幅１５センチのところを歩く    のを教える    むずかしさ

while _-koto_-headed noun phrases for _oshieru_ (among those retrieved by searching for ことを教える) are many.

I am not sure how this is related but I realise the above two examples use _oshieru_ in the subordinate clause, not as the main verb.


----------



## karlalou

Well, I say and hear all the time, ちょっとこれやるのやっといて、これやるの教えて、これやるの手伝って, etc.. I believe we would say では、私が新人(new member)にこれやるのを教えますね.


----------



## Nino83

So 教える is more likely to take こと clauses.
What about 学ぶ? Does it take こと or の clauses?  

For example, if I want to say "he learned to drive a car" how can I translate it?


----------



## 810senior

I'd translate it to 車の運転を習った。(lit. I learned the car's driving). I guess there's no need to put in koto or no clause there.


----------



## Nino83

810senior said:


> 車の運転を習った。


Thank you, 810 senior.  
I find it difficult because every time one wants to say he learned to do something one has to know the noun of that specific activity.  

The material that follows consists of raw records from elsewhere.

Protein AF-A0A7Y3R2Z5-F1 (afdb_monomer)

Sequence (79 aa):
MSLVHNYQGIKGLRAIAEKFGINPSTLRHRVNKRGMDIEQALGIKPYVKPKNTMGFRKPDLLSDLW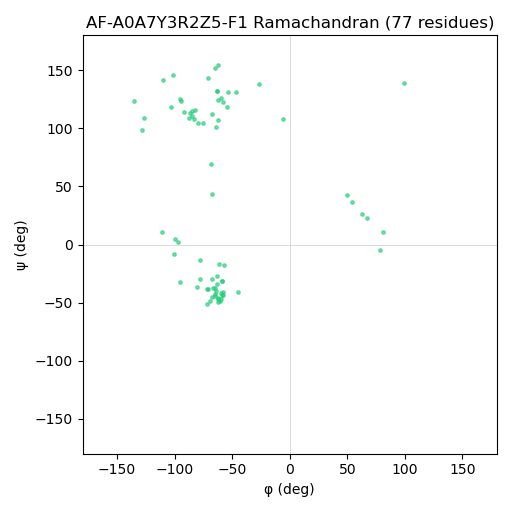CLALSINRGANHD

Structure (mmCIF, N/CA/C/O backbone):
data_AF-A0A7Y3R2Z5-F1
#
_entry.id   AF-A0A7Y3R2Z5-F1
#
loop_
_atom_site.group_PDB
_atom_site.id
_atom_site.type_symbol
_atom_site.label_atom_id
_atom_site.label_alt_id
_atom_site.label_comp_id
_atom_site.label_asym_id
_atom_site.label_entity_id
_atom_site.label_seq_id
_atom_site.pdbx_PDB_ins_code
_atom_site.Cartn_x
_atom_site.Cartn_y
_atom_site.Cartn_z
_atom_site.occupancy
_atom_site.B_iso_or_equiv
_atom_site.auth_seq_id
_atom_site.auth_comp_id
_atom_site.auth_asym_id
_atom_site.auth_atom_id
_atom_site.pdbx_PDB_model_num
ATOM 1 N N . MET A 1 1 ? -2.460 -14.197 -7.033 1.00 36.94 1 MET A N 1
ATOM 2 C CA . MET A 1 1 ? -2.164 -14.578 -5.635 1.00 36.94 1 MET A CA 1
ATOM 3 C C . MET A 1 1 ? -2.700 -13.521 -4.681 1.00 36.94 1 MET A C 1
ATOM 5 O O . MET A 1 1 ? -2.352 -12.355 -4.823 1.00 36.94 1 MET A O 1
ATOM 9 N N . SER A 1 2 ? -3.541 -13.908 -3.725 1.00 44.91 2 SER A N 1
ATOM 10 C CA . SER A 1 2 ? -3.978 -13.029 -2.637 1.00 44.91 2 SER A CA 1
ATOM 11 C C . SER A 1 2 ? -2.874 -12.977 -1.582 1.00 44.91 2 SER A C 1
ATOM 13 O O . SER A 1 2 ? -2.677 -13.948 -0.860 1.00 44.91 2 SER A O 1
ATOM 15 N N . LEU A 1 3 ? -2.120 -11.876 -1.513 1.00 60.69 3 LEU A N 1
ATOM 16 C CA . LEU A 1 3 ? -1.157 -11.647 -0.434 1.00 60.69 3 LEU A CA 1
ATOM 17 C C . LEU A 1 3 ? -1.922 -11.574 0.896 1.00 60.69 3 LEU A C 1
ATOM 19 O O . LEU A 1 3 ? -2.654 -10.614 1.161 1.00 60.69 3 LEU A O 1
ATOM 23 N N . VAL A 1 4 ? -1.799 -12.615 1.717 1.00 62.78 4 VAL A N 1
ATOM 24 C CA . VAL A 1 4 ? -2.320 -12.619 3.086 1.00 62.78 4 VAL A CA 1
ATOM 25 C C . VAL A 1 4 ? -1.373 -11.767 3.925 1.00 62.78 4 VAL A C 1
ATOM 27 O O . VAL A 1 4 ? -0.255 -12.173 4.221 1.00 62.78 4 VAL A O 1
ATOM 30 N N . HIS A 1 5 ? -1.806 -10.554 4.261 1.00 68.56 5 HIS A N 1
ATOM 31 C CA . HIS A 1 5 ? -1.019 -9.615 5.056 1.00 68.56 5 HIS A CA 1
ATOM 32 C C . HIS A 1 5 ? -1.234 -9.917 6.540 1.00 68.56 5 HIS A C 1
ATOM 34 O O . HIS A 1 5 ? -2.354 -9.779 7.027 1.00 68.56 5 HIS A O 1
ATOM 40 N N . ASN A 1 6 ? -0.183 -10.343 7.242 1.00 72.75 6 ASN A N 1
ATOM 41 C CA . ASN A 1 6 ? -0.211 -10.577 8.686 1.00 72.75 6 ASN A CA 1
ATOM 42 C C . ASN A 1 6 ? 0.490 -9.404 9.381 1.00 72.75 6 ASN A C 1
ATOM 44 O O . ASN A 1 6 ? 1.677 -9.189 9.151 1.00 72.75 6 ASN A O 1
ATOM 48 N N . TYR A 1 7 ? -0.220 -8.656 10.226 1.00 72.31 7 TYR A N 1
ATOM 49 C CA . TYR A 1 7 ? 0.364 -7.562 11.009 1.00 72.31 7 TYR A CA 1
ATOM 50 C C . TYR A 1 7 ? -0.132 -7.636 12.455 1.00 72.31 7 TYR A C 1
ATOM 52 O O . TYR A 1 7 ? -1.337 -7.671 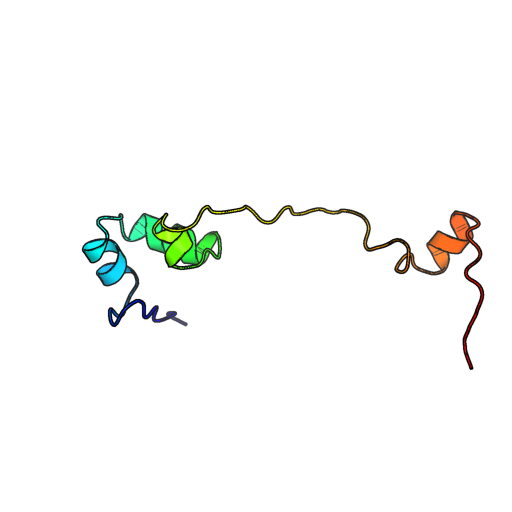12.697 1.00 72.31 7 TYR A O 1
ATOM 60 N N . GLN A 1 8 ? 0.797 -7.709 13.416 1.00 67.19 8 GLN A N 1
ATOM 61 C CA . GLN A 1 8 ? 0.509 -7.825 14.858 1.00 67.19 8 GLN A CA 1
ATOM 62 C C . GLN A 1 8 ? -0.509 -8.928 15.222 1.00 67.19 8 GLN A C 1
ATOM 64 O O . GLN A 1 8 ? -1.427 -8.710 16.010 1.00 67.19 8 GLN A O 1
ATOM 69 N N . GLY A 1 9 ? -0.385 -10.108 14.606 1.00 74.88 9 GLY A N 1
ATOM 70 C CA . GLY A 1 9 ? -1.288 -11.244 14.844 1.00 74.88 9 GLY A CA 1
ATOM 71 C C . GLY A 1 9 ? -2.643 -11.155 14.132 1.00 74.88 9 GLY A C 1
ATOM 72 O O . GLY A 1 9 ? -3.403 -12.120 14.149 1.00 74.88 9 GLY A O 1
ATOM 73 N N . ILE A 1 10 ? -2.935 -10.045 13.449 1.00 74.69 10 ILE A N 1
ATOM 74 C CA . ILE A 1 10 ? -4.165 -9.856 12.679 1.00 74.69 10 ILE A CA 1
ATOM 75 C C . ILE A 1 10 ? -3.897 -10.238 11.229 1.00 74.69 10 ILE A C 1
ATOM 77 O O . ILE A 1 10 ? -2.984 -9.712 10.583 1.00 74.69 10 ILE A O 1
ATOM 81 N N . LYS A 1 11 ? -4.700 -11.175 10.724 1.00 79.06 11 LYS A N 1
ATOM 82 C CA . LYS A 1 11 ? -4.609 -11.664 9.350 1.00 79.06 11 LYS A CA 1
ATOM 83 C C . LYS A 1 11 ? -5.586 -10.906 8.459 1.00 79.06 11 LYS A C 1
ATOM 85 O O . LYS A 1 11 ? -6.791 -10.907 8.694 1.00 79.06 11 LYS A O 1
ATOM 90 N N . GLY A 1 12 ? -5.062 -10.324 7.389 1.00 81.69 12 GLY A N 1
ATOM 91 C CA . GLY A 1 12 ? -5.832 -9.678 6.338 1.00 81.69 12 GLY A CA 1
ATOM 92 C C . GLY A 1 12 ? -5.890 -8.160 6.468 1.00 81.69 12 GLY A C 1
ATOM 93 O O . GLY A 1 12 ? -6.104 -7.596 7.537 1.00 81.69 12 GLY A O 1
ATOM 94 N N . LEU A 1 13 ? -5.773 -7.490 5.319 1.00 81.38 13 LEU A N 1
ATOM 95 C CA . LEU A 1 13 ? -5.816 -6.029 5.227 1.00 81.38 13 LEU A CA 1
ATOM 96 C C . LEU A 1 13 ? -7.122 -5.439 5.771 1.00 81.38 13 LEU A C 1
ATOM 98 O O . LEU A 1 13 ? -7.105 -4.337 6.300 1.00 81.38 13 LEU A O 1
ATOM 102 N N . ARG A 1 14 ? -8.248 -6.155 5.658 1.00 83.56 14 ARG A N 1
ATOM 103 C CA . ARG A 1 14 ? -9.546 -5.653 6.128 1.00 83.56 14 ARG A CA 1
ATOM 104 C C . ARG A 1 14 ? -9.605 -5.569 7.653 1.00 83.56 14 ARG A C 1
ATOM 106 O O . ARG A 1 14 ? -9.899 -4.502 8.172 1.00 83.56 14 ARG A O 1
ATOM 113 N N . ALA A 1 15 ? -9.205 -6.641 8.336 1.00 85.12 15 ALA A N 1
ATOM 114 C CA . ALA A 1 15 ? -9.166 -6.690 9.794 1.00 85.12 15 ALA A CA 1
ATOM 115 C C . ALA A 1 15 ? -8.136 -5.707 10.376 1.00 85.12 15 ALA A C 1
ATOM 117 O O . ALA A 1 15 ? -8.389 -5.060 11.389 1.00 85.12 15 ALA A O 1
ATOM 118 N N . ILE A 1 16 ? -6.987 -5.542 9.708 1.00 84.81 16 ILE A N 1
ATOM 119 C CA . ILE A 1 16 ? -6.006 -4.512 10.074 1.00 84.81 16 ILE A CA 1
ATOM 120 C C . ILE A 1 16 ? -6.641 -3.121 9.916 1.00 84.81 16 ILE A C 1
ATOM 122 O O . ILE A 1 16 ? -6.611 -2.323 10.843 1.00 84.81 16 ILE A O 1
ATOM 126 N N . ALA A 1 17 ? -7.270 -2.831 8.777 1.00 85.06 17 ALA A N 1
ATOM 127 C CA . ALA A 1 17 ? -7.896 -1.534 8.533 1.00 85.06 17 ALA A CA 1
ATOM 128 C C . ALA A 1 17 ? -8.980 -1.194 9.575 1.00 85.06 17 ALA A C 1
A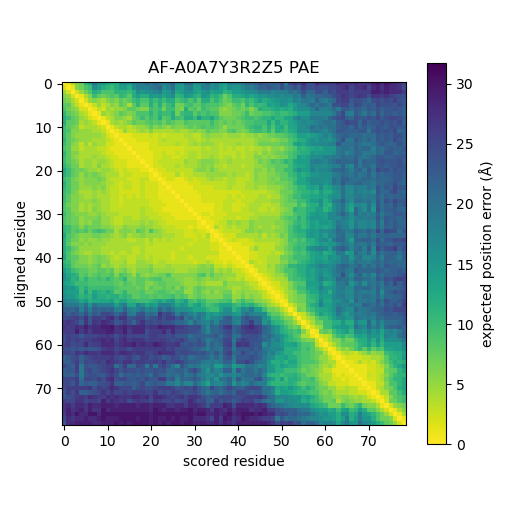TOM 130 O O . ALA A 1 17 ? -8.982 -0.083 10.100 1.00 85.06 17 ALA A O 1
ATOM 131 N N . GLU A 1 18 ? -9.830 -2.162 9.933 1.00 86.00 18 GLU A N 1
ATOM 132 C CA . GLU A 1 18 ? -10.866 -2.019 10.967 1.00 86.00 18 GLU A CA 1
ATOM 133 C C . GLU A 1 18 ? -10.263 -1.725 12.348 1.00 86.00 18 GLU A C 1
ATOM 135 O O . GLU A 1 18 ? -10.694 -0.784 13.012 1.00 86.00 18 GLU A O 1
ATOM 140 N N . LYS A 1 19 ? -9.213 -2.454 12.754 1.00 86.88 19 LYS A N 1
ATOM 141 C CA . LYS A 1 19 ? -8.546 -2.249 14.052 1.00 86.88 19 LYS A CA 1
ATOM 142 C C . LYS A 1 19 ? -7.895 -0.869 14.178 1.00 86.88 19 LYS A C 1
ATOM 144 O O . LYS A 1 19 ? -7.837 -0.311 15.268 1.00 86.88 19 LYS A O 1
ATOM 149 N N . PHE A 1 20 ? -7.378 -0.343 13.071 1.00 84.31 20 PHE A N 1
ATOM 150 C CA . PHE A 1 20 ? -6.691 0.948 13.022 1.00 84.31 20 PHE A CA 1
ATOM 151 C C . PHE A 1 20 ? -7.600 2.107 12.571 1.00 84.31 20 PHE A C 1
ATOM 153 O O . PHE A 1 20 ? -7.124 3.232 12.438 1.00 84.31 20 PHE A O 1
ATOM 160 N N . GLY A 1 21 ? -8.894 1.860 12.326 1.00 86.00 21 GLY A N 1
ATOM 161 C CA . GLY A 1 21 ? -9.860 2.894 11.934 1.00 86.00 21 GLY A CA 1
ATOM 162 C C . GLY A 1 21 ? -9.619 3.507 10.548 1.00 86.00 21 GLY A C 1
ATOM 163 O O . GLY A 1 21 ? -10.054 4.624 10.275 1.00 86.00 21 GLY A O 1
ATOM 164 N N . ILE A 1 22 ? -8.915 2.805 9.657 1.00 86.12 22 ILE A N 1
ATOM 165 C CA . ILE A 1 22 ? -8.637 3.262 8.290 1.00 86.12 22 ILE A CA 1
ATOM 166 C C . ILE A 1 22 ? -9.590 2.560 7.328 1.00 86.12 22 ILE A C 1
ATOM 168 O O . ILE A 1 22 ? -9.932 1.395 7.494 1.00 86.12 22 ILE A O 1
ATOM 172 N N . ASN A 1 23 ? -9.997 3.249 6.262 1.00 88.88 23 ASN A N 1
ATOM 173 C CA . ASN A 1 23 ? -10.807 2.620 5.226 1.00 88.88 23 ASN A CA 1
ATOM 174 C C . ASN A 1 23 ? -10.018 1.463 4.556 1.00 88.88 23 ASN A C 1
ATOM 176 O O . ASN A 1 23 ? -8.926 1.701 4.021 1.00 88.88 23 ASN A O 1
ATOM 180 N N . PRO A 1 24 ? -10.550 0.224 4.520 1.00 87.75 24 PRO A N 1
ATOM 181 C CA . PRO A 1 24 ? -9.869 -0.927 3.922 1.00 87.75 24 PRO A CA 1
ATOM 182 C C . PRO A 1 24 ? -9.528 -0.728 2.442 1.00 87.75 24 PRO A C 1
ATOM 184 O O . PRO A 1 24 ? -8.492 -1.211 1.978 1.00 87.75 24 PRO A O 1
ATOM 187 N N . SER A 1 25 ? -10.339 0.035 1.705 1.00 87.50 25 SER A N 1
ATOM 188 C CA . SER A 1 25 ? -10.063 0.402 0.311 1.00 87.50 25 SER A CA 1
ATOM 189 C C . SER A 1 25 ? -8.807 1.266 0.195 1.00 87.50 25 SER A C 1
ATOM 191 O O . SER A 1 25 ? -7.975 1.050 -0.689 1.00 87.50 25 SER A O 1
ATOM 193 N N . THR A 1 26 ? -8.626 2.196 1.134 1.00 88.62 26 THR A N 1
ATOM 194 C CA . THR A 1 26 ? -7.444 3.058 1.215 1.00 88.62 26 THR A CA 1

Thank you all for your help!


----------



## frequency

Nino83 said:


> ピアノを弾くのを学ぶ。


Nino, as 810 did, you can say ピアノを学ぶ・習う。 This is because it semantically means _I learn how to play the piano_.
Do you eat the piano? Do you ship out the piano? No. In general, for all of us, you would play it if there's a piano.

Do you want to be a piano repairman? You'd have to say:
_I learn how to fix the piano_ and _I learn how to disassemble the piano_.
ピアノの直し方を学ぶ・ピアノの分解の仕方を学ぶ。
Are you a historian? You'd say: ピアノの歴史を学ぶ。

They are different to the case of your piano play, so you need a different way.

And compare these, they could explain the differences:
たばこの吸い方を教える
たばこを吸うことを教える
Instruct how to smoke a cigarette vs instruct/advise smoking.


----------



## Nino83

frequency said:


> ピアノの直し方を学ぶ・ピアノの分解の仕方を学ぶ。


Thank you for these examples, frequency.


----------



## karlalou

I've found these on the Google:

学校で自発的にものを考えるのを教えるのは難しい。
小さい子に鼻をかむのを教える方法
上手に作品を作るのを教える場ではなく、
少しずつ寒くなるのを教えるかのように


----------



## Flaminius

*Karlalou*, please source your quotes with separate URLs.  Anyway, three of them use oshieru in the subordinate clause and the last sentence is about teaching the fact of winter approaching, not teaching winter how to approach.


----------



## karlalou

Isn't the link I've made not enough for you?


----------



## Flaminius

Search engine results are not the same for everyone.  Websites may move or disappear.  Separate URLs would help those who want to check the context of your quote.


----------



## karlalou

I've already shown the four examples from the Google written down here for you. I believe you can do the rest by yourself if you need. It's not that you have to see exactly the same thing as I've seen. Any example would do.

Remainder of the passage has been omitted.